Trump Xi Jinping

Der Hang Seng und der Shanghai Composite bewegten sich am Donnerstag in einer engen Spanne, während Anleger auf den Gipfel zwischen Donald Trump und Xi Jinping in Peking warteten. Sie notierten bei H$26,388 bzw. CNY 4,242.

Chinesische Aktien schwanken vor Trump‑Xi‑Gipfel 

Der Shanghai Composite und der Hang Seng bewegten sich seitwärts, während Anleger auf den ersten Gipfel zwischen Trump und Jinping warteten. 

Die beiden Staats- und Regierungschefs haben viel zu besprechen, darunter Handel und der anhaltende US‑Iran‑Konflikt, der die Energiepreise deutlich nach oben getrieben hat. Brent und West Texas Intermediate (WTI) haben sich beide über dem wichtigen Widerstand bei $100 eingependelt.

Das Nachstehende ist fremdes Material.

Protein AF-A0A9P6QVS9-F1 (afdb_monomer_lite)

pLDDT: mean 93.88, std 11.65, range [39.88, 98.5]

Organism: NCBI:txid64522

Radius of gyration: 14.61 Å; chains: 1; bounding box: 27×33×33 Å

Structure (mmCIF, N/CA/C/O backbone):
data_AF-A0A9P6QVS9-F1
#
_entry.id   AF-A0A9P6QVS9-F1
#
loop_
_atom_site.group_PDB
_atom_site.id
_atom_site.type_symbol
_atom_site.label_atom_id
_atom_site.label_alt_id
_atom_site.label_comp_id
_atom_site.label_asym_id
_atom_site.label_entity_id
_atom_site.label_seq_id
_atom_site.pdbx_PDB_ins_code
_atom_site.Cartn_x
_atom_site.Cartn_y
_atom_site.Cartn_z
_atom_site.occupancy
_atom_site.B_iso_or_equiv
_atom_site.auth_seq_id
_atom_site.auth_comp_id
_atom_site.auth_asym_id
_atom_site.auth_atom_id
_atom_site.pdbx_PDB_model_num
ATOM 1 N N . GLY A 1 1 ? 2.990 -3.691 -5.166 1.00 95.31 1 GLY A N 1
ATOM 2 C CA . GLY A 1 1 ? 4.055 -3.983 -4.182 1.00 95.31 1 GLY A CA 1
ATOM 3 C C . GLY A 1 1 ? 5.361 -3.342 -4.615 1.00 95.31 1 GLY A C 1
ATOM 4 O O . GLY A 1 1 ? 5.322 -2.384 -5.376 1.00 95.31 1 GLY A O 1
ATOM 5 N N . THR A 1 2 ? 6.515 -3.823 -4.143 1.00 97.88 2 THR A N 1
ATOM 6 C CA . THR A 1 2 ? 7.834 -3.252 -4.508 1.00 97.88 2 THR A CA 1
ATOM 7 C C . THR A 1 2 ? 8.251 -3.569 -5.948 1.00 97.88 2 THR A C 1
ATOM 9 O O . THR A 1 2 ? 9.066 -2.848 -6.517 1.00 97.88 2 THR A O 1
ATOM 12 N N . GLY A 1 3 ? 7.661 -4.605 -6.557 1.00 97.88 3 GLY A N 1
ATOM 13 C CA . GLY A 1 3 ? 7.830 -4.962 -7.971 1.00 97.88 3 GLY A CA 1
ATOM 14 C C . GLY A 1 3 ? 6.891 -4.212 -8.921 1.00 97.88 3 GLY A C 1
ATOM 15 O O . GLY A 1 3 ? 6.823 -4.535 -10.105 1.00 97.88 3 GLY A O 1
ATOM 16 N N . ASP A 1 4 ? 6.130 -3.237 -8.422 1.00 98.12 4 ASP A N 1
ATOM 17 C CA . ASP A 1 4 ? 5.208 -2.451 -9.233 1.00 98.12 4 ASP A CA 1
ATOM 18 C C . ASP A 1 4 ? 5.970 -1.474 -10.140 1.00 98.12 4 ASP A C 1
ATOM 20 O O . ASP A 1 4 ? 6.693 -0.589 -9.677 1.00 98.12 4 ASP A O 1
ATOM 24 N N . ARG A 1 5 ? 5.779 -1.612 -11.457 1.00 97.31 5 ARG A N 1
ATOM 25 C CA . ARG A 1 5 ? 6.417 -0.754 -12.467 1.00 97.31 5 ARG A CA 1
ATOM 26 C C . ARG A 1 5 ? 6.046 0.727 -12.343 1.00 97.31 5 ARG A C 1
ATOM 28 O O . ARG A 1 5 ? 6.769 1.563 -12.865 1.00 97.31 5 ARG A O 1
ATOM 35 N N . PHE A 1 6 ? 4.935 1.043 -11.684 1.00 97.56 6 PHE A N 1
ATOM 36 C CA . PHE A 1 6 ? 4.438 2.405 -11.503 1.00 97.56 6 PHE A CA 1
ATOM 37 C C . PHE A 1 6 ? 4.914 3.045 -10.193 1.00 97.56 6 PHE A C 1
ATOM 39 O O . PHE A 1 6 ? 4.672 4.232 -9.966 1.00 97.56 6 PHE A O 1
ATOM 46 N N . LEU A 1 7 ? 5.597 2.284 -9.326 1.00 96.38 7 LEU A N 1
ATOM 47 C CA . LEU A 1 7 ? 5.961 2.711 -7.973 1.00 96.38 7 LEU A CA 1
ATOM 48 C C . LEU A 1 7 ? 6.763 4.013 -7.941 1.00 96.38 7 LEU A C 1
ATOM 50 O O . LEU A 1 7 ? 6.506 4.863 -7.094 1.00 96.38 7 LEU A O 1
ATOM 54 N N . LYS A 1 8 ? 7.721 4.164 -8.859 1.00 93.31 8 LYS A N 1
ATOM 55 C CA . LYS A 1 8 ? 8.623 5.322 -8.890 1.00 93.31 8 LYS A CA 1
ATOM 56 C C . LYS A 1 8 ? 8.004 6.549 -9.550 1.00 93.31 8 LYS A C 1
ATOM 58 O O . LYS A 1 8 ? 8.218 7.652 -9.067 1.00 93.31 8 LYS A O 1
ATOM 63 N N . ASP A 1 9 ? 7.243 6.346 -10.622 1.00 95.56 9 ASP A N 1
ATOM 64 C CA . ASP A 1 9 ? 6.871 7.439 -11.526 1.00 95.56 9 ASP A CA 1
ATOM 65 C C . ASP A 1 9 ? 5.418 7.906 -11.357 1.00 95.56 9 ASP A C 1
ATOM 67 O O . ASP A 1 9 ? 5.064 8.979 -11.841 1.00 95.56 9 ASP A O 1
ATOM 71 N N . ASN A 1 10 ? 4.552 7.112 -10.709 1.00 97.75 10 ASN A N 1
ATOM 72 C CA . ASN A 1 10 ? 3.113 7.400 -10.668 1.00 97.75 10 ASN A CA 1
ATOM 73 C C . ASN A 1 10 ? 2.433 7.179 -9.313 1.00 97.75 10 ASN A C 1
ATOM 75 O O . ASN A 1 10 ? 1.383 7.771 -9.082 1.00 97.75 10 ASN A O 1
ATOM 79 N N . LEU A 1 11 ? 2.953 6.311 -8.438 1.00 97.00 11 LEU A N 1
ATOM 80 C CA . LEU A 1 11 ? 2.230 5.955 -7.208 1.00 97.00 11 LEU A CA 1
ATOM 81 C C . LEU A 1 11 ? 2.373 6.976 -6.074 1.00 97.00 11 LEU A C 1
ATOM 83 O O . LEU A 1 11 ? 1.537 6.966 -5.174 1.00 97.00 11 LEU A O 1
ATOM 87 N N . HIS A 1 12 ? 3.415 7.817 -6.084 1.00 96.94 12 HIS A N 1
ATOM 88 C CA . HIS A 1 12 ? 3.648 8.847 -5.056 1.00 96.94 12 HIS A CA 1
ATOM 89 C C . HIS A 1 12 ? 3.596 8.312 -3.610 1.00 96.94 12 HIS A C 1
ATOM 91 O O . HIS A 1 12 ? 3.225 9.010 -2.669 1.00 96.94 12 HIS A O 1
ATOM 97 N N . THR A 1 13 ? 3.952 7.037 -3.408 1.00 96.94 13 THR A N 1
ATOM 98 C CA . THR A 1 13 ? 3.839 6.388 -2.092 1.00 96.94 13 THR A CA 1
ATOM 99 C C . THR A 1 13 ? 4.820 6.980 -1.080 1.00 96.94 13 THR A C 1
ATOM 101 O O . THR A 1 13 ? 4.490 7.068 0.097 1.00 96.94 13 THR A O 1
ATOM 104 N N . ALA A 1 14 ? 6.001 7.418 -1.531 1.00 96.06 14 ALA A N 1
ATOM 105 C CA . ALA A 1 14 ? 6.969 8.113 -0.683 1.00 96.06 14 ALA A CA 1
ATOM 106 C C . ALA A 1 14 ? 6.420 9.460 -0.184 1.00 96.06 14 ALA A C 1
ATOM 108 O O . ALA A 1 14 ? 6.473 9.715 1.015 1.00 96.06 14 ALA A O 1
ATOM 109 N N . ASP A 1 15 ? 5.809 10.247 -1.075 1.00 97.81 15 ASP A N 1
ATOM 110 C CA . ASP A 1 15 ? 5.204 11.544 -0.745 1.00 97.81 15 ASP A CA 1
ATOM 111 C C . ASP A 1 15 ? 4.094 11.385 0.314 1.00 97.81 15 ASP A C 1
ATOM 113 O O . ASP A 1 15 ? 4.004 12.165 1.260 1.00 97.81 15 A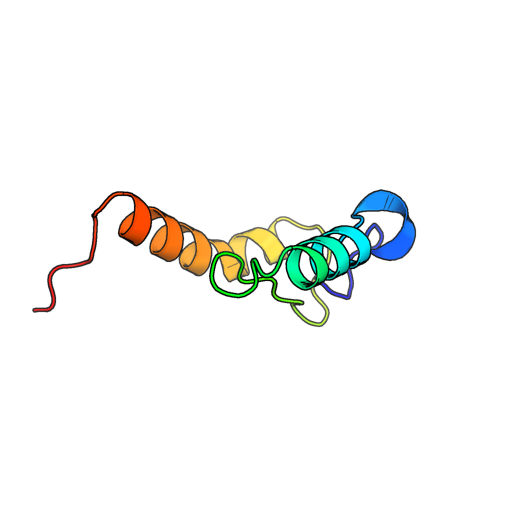SP A O 1
ATOM 117 N N . LEU A 1 16 ? 3.275 10.326 0.205 1.00 97.69 16 LEU A N 1
ATOM 118 C CA . LEU A 1 16 ? 2.260 10.000 1.213 1.00 97.69 16 LEU A CA 1
ATOM 119 C C . LEU A 1 16 ? 2.877 9.648 2.576 1.00 97.69 16 LEU A C 1
ATOM 121 O O . LEU A 1 16 ? 2.352 10.073 3.604 1.00 97.69 16 LEU A O 1
ATOM 125 N N . ILE A 1 17 ? 3.956 8.858 2.601 1.00 97.62 17 ILE A N 1
ATOM 126 C CA . ILE A 1 17 ? 4.641 8.485 3.851 1.00 97.62 17 ILE A CA 1
ATOM 127 C C . ILE A 1 17 ? 5.217 9.731 4.523 1.00 97.62 17 ILE A C 1
ATOM 129 O O . ILE A 1 17 ? 4.973 9.941 5.709 1.00 97.62 17 ILE A O 1
ATOM 133 N N . GLU A 1 18 ? 5.920 10.571 3.763 1.00 98.19 18 GLU A N 1
ATOM 134 C CA . GLU A 1 18 ? 6.493 11.816 4.270 1.00 98.19 18 GLU A CA 1
ATOM 135 C C . GLU A 1 18 ? 5.407 12.730 4.853 1.00 98.19 18 GLU A C 1
ATOM 137 O O . GLU A 1 18 ? 5.548 13.219 5.973 1.00 98.19 18 GLU A O 1
ATOM 142 N N . PHE A 1 19 ? 4.282 12.896 4.151 1.00 98.25 19 PHE A N 1
ATOM 143 C CA . PHE A 1 19 ? 3.148 13.674 4.650 1.00 98.25 19 PHE A CA 1
ATOM 144 C C . PHE A 1 19 ? 2.588 13.120 5.970 1.00 98.25 19 PHE A C 1
ATOM 146 O O . PHE A 1 19 ? 2.372 13.866 6.923 1.00 98.25 19 PHE A O 1
ATOM 153 N N . VAL A 1 20 ? 2.377 11.802 6.057 1.00 98.38 20 VAL A N 1
ATOM 154 C CA . VAL A 1 20 ? 1.878 11.149 7.280 1.00 98.38 20 VAL A CA 1
ATOM 155 C C . VAL A 1 20 ? 2.830 11.368 8.459 1.00 98.38 20 VAL A C 1
ATOM 157 O O . VAL A 1 20 ? 2.370 11.556 9.587 1.00 98.38 20 VAL A O 1
ATOM 160 N N . GLU A 1 21 ? 4.141 11.348 8.213 1.00 97.81 21 GLU A N 1
ATOM 161 C CA . GLU A 1 21 ? 5.153 11.615 9.233 1.00 97.81 21 GLU A CA 1
ATOM 162 C C . GLU A 1 21 ? 5.147 13.077 9.690 1.00 97.81 21 GLU A C 1
ATOM 164 O O . GLU A 1 21 ? 5.142 13.329 10.898 1.00 97.81 21 GLU A O 1
ATOM 169 N N . GLN A 1 22 ? 5.107 14.023 8.747 1.00 98.38 22 GLN A N 1
ATOM 170 C CA . GLN A 1 22 ? 5.100 15.463 9.023 1.00 98.38 22 GLN A CA 1
ATOM 171 C C . GLN A 1 22 ? 3.871 15.897 9.832 1.00 98.38 22 GLN A C 1
ATOM 173 O O . GLN A 1 22 ? 3.993 16.703 10.753 1.00 98.38 22 GLN A O 1
ATOM 178 N N . GLU A 1 23 ? 2.708 15.314 9.543 1.00 98.44 23 GLU A N 1
ATOM 179 C CA . GLU A 1 23 ? 1.441 15.654 10.202 1.00 98.44 23 GLU A CA 1
ATOM 180 C C . GLU A 1 23 ? 1.175 14.852 11.488 1.00 98.44 23 GLU A C 1
ATOM 182 O O . GLU A 1 23 ? 0.138 15.020 12.134 1.00 98.44 23 GLU A O 1
ATOM 187 N N . GLY A 1 24 ? 2.081 13.955 11.888 1.00 97.69 24 GLY A N 1
ATOM 188 C CA . GLY A 1 24 ? 1.902 13.151 13.101 1.00 97.69 24 GLY A CA 1
ATOM 189 C C . GLY A 1 24 ? 0.750 12.134 13.008 1.00 97.69 24 GLY A C 1
ATOM 190 O O . GLY A 1 24 ? 0.122 11.794 14.016 1.00 97.69 24 GLY A O 1
ATOM 191 N N . LEU A 1 25 ? 0.431 11.657 11.800 1.00 98.00 25 LEU A N 1
ATOM 192 C CA . LEU A 1 25 ? -0.714 10.782 11.517 1.00 98.00 25 LEU A CA 1
ATOM 193 C C . LEU A 1 25 ? -0.367 9.285 11.571 1.00 98.00 25 LEU A C 1
ATOM 195 O O . LEU A 1 25 ? -1.183 8.451 11.174 1.00 98.00 25 LEU A O 1
ATOM 199 N N . GLN A 1 26 ? 0.806 8.904 12.084 1.00 96.75 26 GLN A N 1
ATOM 200 C CA . GLN A 1 26 ? 1.300 7.517 12.055 1.00 96.75 26 GLN A CA 1
ATOM 201 C C . GLN A 1 26 ? 0.365 6.518 12.761 1.00 96.75 26 GLN A C 1
ATOM 203 O O . GLN A 1 26 ? 0.342 5.343 12.413 1.00 96.75 26 GLN A O 1
ATOM 208 N N . ASN A 1 27 ? -0.445 6.971 13.724 1.00 95.88 27 ASN A N 1
ATOM 209 C CA . ASN A 1 27 ? -1.424 6.122 14.417 1.00 95.88 27 ASN A CA 1
ATOM 210 C C . ASN A 1 27 ? -2.726 5.904 13.622 1.00 95.88 27 ASN A C 1
ATOM 212 O O . ASN A 1 27 ? -3.548 5.078 14.009 1.00 95.88 27 ASN A O 1
ATOM 216 N N . GLN A 1 28 ? -2.941 6.668 12.549 1.00 96.06 28 GLN A N 1
ATOM 217 C CA . GLN A 1 28 ? -4.144 6.617 11.710 1.00 96.06 28 GLN A CA 1
ATOM 218 C C . GLN A 1 28 ? -3.889 5.906 10.377 1.00 96.06 28 GLN A C 1
ATOM 220 O O . GLN A 1 28 ? -4.826 5.422 9.747 1.00 96.06 28 GLN A O 1
ATOM 225 N N . PHE A 1 29 ? -2.625 5.810 9.959 1.00 97.12 29 PHE A N 1
ATOM 226 C CA . PHE A 1 29 ? -2.222 5.193 8.703 1.00 97.12 29 PHE A CA 1
ATOM 227 C C . PHE A 1 29 ? -1.376 3.947 8.951 1.00 97.12 29 PHE A C 1
ATOM 229 O O . PHE A 1 29 ? -0.435 3.949 9.734 1.00 97.12 29 PHE A O 1
ATOM 236 N N . THR A 1 30 ? -1.676 2.869 8.229 1.00 96.12 30 THR A N 1
ATOM 237 C CA . THR A 1 30 ? -0.818 1.680 8.155 1.00 96.12 30 THR A CA 1
ATOM 238 C C . THR A 1 30 ? -0.421 1.465 6.702 1.00 96.12 30 THR A C 1
ATOM 240 O O . THR A 1 30 ? -1.176 0.891 5.918 1.00 96.12 30 THR A O 1
ATOM 243 N N . ILE A 1 31 ? 0.763 1.951 6.333 1.00 96.88 31 ILE A N 1
ATOM 244 C CA . ILE A 1 31 ? 1.310 1.841 4.977 1.00 96.88 31 ILE A CA 1
ATOM 245 C C . ILE A 1 31 ? 2.287 0.662 4.953 1.00 96.88 31 ILE A C 1
ATOM 247 O O . ILE A 1 31 ? 3.209 0.601 5.764 1.00 96.88 31 ILE A O 1
ATOM 251 N N . ARG A 1 32 ? 2.079 -0.302 4.046 1.00 97.19 32 ARG A N 1
ATOM 252 C CA . ARG A 1 32 ? 2.895 -1.525 3.942 1.00 97.19 32 ARG A CA 1
ATOM 253 C C . ARG A 1 32 ? 3.431 -1.707 2.527 1.00 97.19 32 ARG A C 1
ATOM 255 O O . ARG A 1 32 ? 2.655 -1.755 1.576 1.00 97.19 32 ARG A O 1
ATOM 262 N N . TYR A 1 33 ? 4.739 -1.908 2.402 1.00 97.69 33 TYR A N 1
ATOM 263 C CA . TYR A 1 33 ? 5.344 -2.405 1.169 1.00 97.69 33 TYR A CA 1
ATOM 264 C C . TYR A 1 33 ? 5.288 -3.932 1.137 1.00 97.69 33 TYR A C 1
ATOM 266 O O . TYR A 1 33 ? 5.696 -4.590 2.088 1.00 97.69 33 TYR A O 1
ATOM 274 N N . GLN A 1 34 ? 4.784 -4.486 0.035 1.00 98.12 34 GLN A N 1
ATOM 275 C CA . GLN A 1 34 ? 4.706 -5.932 -0.183 1.00 98.12 34 GLN A CA 1
ATOM 276 C C . GLN A 1 34 ? 5.758 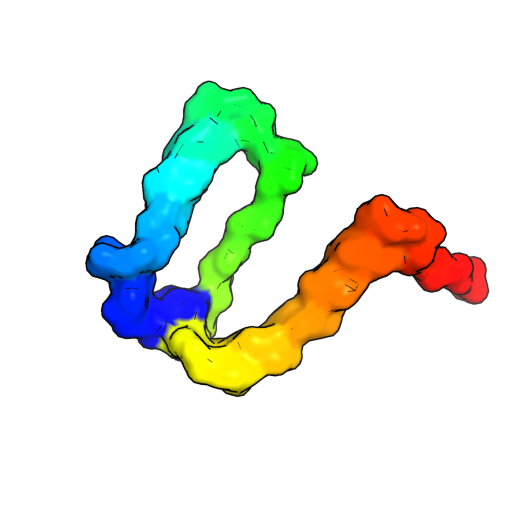-6.338 -1.207 1.00 98.12 34 GLN A C 1
ATOM 278 O O . GLN A 1 34 ? 5.680 -5.919 -2.369 1.00 98.12 34 GLN A O 1
ATOM 283 N N . ASP A 1 35 ? 6.756 -7.096 -0.758 1.00 98.31 35 ASP A N 1
ATOM 284 C CA . ASP A 1 35 ? 7.956 -7.354 -1.546 1.00 98.31 35 ASP A CA 1
ATOM 285 C C . ASP A 1 35 ? 7.686 -8.239 -2.771 1.00 98.31 35 ASP A C 1
ATOM 287 O O . ASP A 1 35 ? 6.946 -9.216 -2.692 1.00 98.31 35 ASP A O 1
ATOM 291 N N . GLY A 1 36 ? 8.242 -7.870 -3.925 1.00 97.56 36 GLY A N 1
ATOM 292 C CA . GLY A 1 36 ? 8.129 -8.617 -5.181 1.00 97.56 36 GLY A CA 1
ATOM 293 C C . GLY A 1 36 ? 6.767 -8.546 -5.884 1.00 97.56 36 GLY A C 1
ATOM 294 O O . GLY A 1 36 ? 6.672 -8.935 -7.045 1.00 97.56 36 GLY A O 1
ATOM 295 N N . TYR A 1 37 ? 5.720 -8.021 -5.240 1.00 98.50 37 TYR A N 1
ATOM 296 C CA . TYR A 1 37 ? 4.392 -7.924 -5.852 1.00 98.50 37 TYR A CA 1
ATOM 297 C C . TYR A 1 37 ? 4.293 -6.780 -6.865 1.00 98.50 37 TYR A C 1
ATOM 299 O O . TYR A 1 37 ? 4.682 -5.643 -6.575 1.00 98.50 37 TYR A O 1
ATOM 307 N N . ASP A 1 38 ? 3.690 -7.075 -8.013 1.00 97.88 38 ASP A N 1
ATOM 308 C CA . ASP A 1 38 ? 3.436 -6.142 -9.111 1.00 97.88 38 ASP A CA 1
ATOM 309 C C . ASP A 1 38 ? 2.098 -5.381 -8.947 1.00 97.88 38 ASP A C 1
ATOM 311 O O . ASP A 1 38 ? 1.614 -5.201 -7.825 1.00 97.88 38 ASP A O 1
ATOM 315 N N . HIS A 1 39 ? 1.533 -4.883 -10.058 1.00 97.94 39 HIS A N 1
ATOM 316 C CA . HIS A 1 39 ? 0.261 -4.142 -10.121 1.00 97.94 39 HIS A CA 1
ATOM 317 C C . HIS A 1 39 ? -0.942 -5.023 -10.522 1.00 97.94 39 HIS A C 1
ATOM 319 O O . HIS A 1 39 ? -2.006 -4.521 -10.884 1.00 97.94 39 HIS A O 1
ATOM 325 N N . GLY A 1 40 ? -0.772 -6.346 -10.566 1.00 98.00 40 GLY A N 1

Daten, die diese Woche veröffentlicht wurden, zeigten, dass die US‑Inflation angezogen hat: Der Verbraucherpreisindex (CPI) kletterte auf 3,8% und der Erzeugerpreisindex (PPI) erreichte 6%.

Trump sagte, er werde mit Xi lange über Iran sprechen, in der Hoffnung, dass der chinesische Präsident den Iranern helfen könne, eine Einigung zu erzielen. In der Realität dürfte das allerdings schwierig werden, da China ein längeres Fortbestehen des Konflikts tolerieren könnte, was den wichtigsten Wettbewerber weiterhin schwächen würde.

Die beiden Seiten werden auch Handelsfragen erörtern, mit dem Ziel, ihre Volkswirtschaften weiter zu öffnen. Trump, der von mehreren Milliardären begleitet wird, hat erklärt, er wolle, dass China seine Wirtschaft für die USA öffnet. Peking hat stets betont, offen für Geschäfte zu sein, wie der Erfolg von Tesla und Apple dort zeigt.

Trump deutete an, er sei offen dafür, die US‑Wirtschaft für mehr chinesische Fertigungsunternehmen zu öffnen – ein Schritt mit beidseitigen Vorteilen. China würde so mehr Fuß in den USA fassen, während die USA von zusätzlicher Fertigungsaktivität profitieren könnten.

Am wichtigsten ist, dass Trump versuchen wird, die entscheidende Versorgung mit chinesischen Seltenen Erden zu sichern, die für die Fertigungsindustrie unerlässlich sind.

Die beiden zentralen Unternehmen, die es beim Gipfel zu beobachten gilt, sind Boeing und NVIDIA. Von China wird eine große Boeing‑Bestellung erwartet, während NVIDIA wahrscheinlich profitieren würde, falls eine Einigung über Lieferungen erzielt wird.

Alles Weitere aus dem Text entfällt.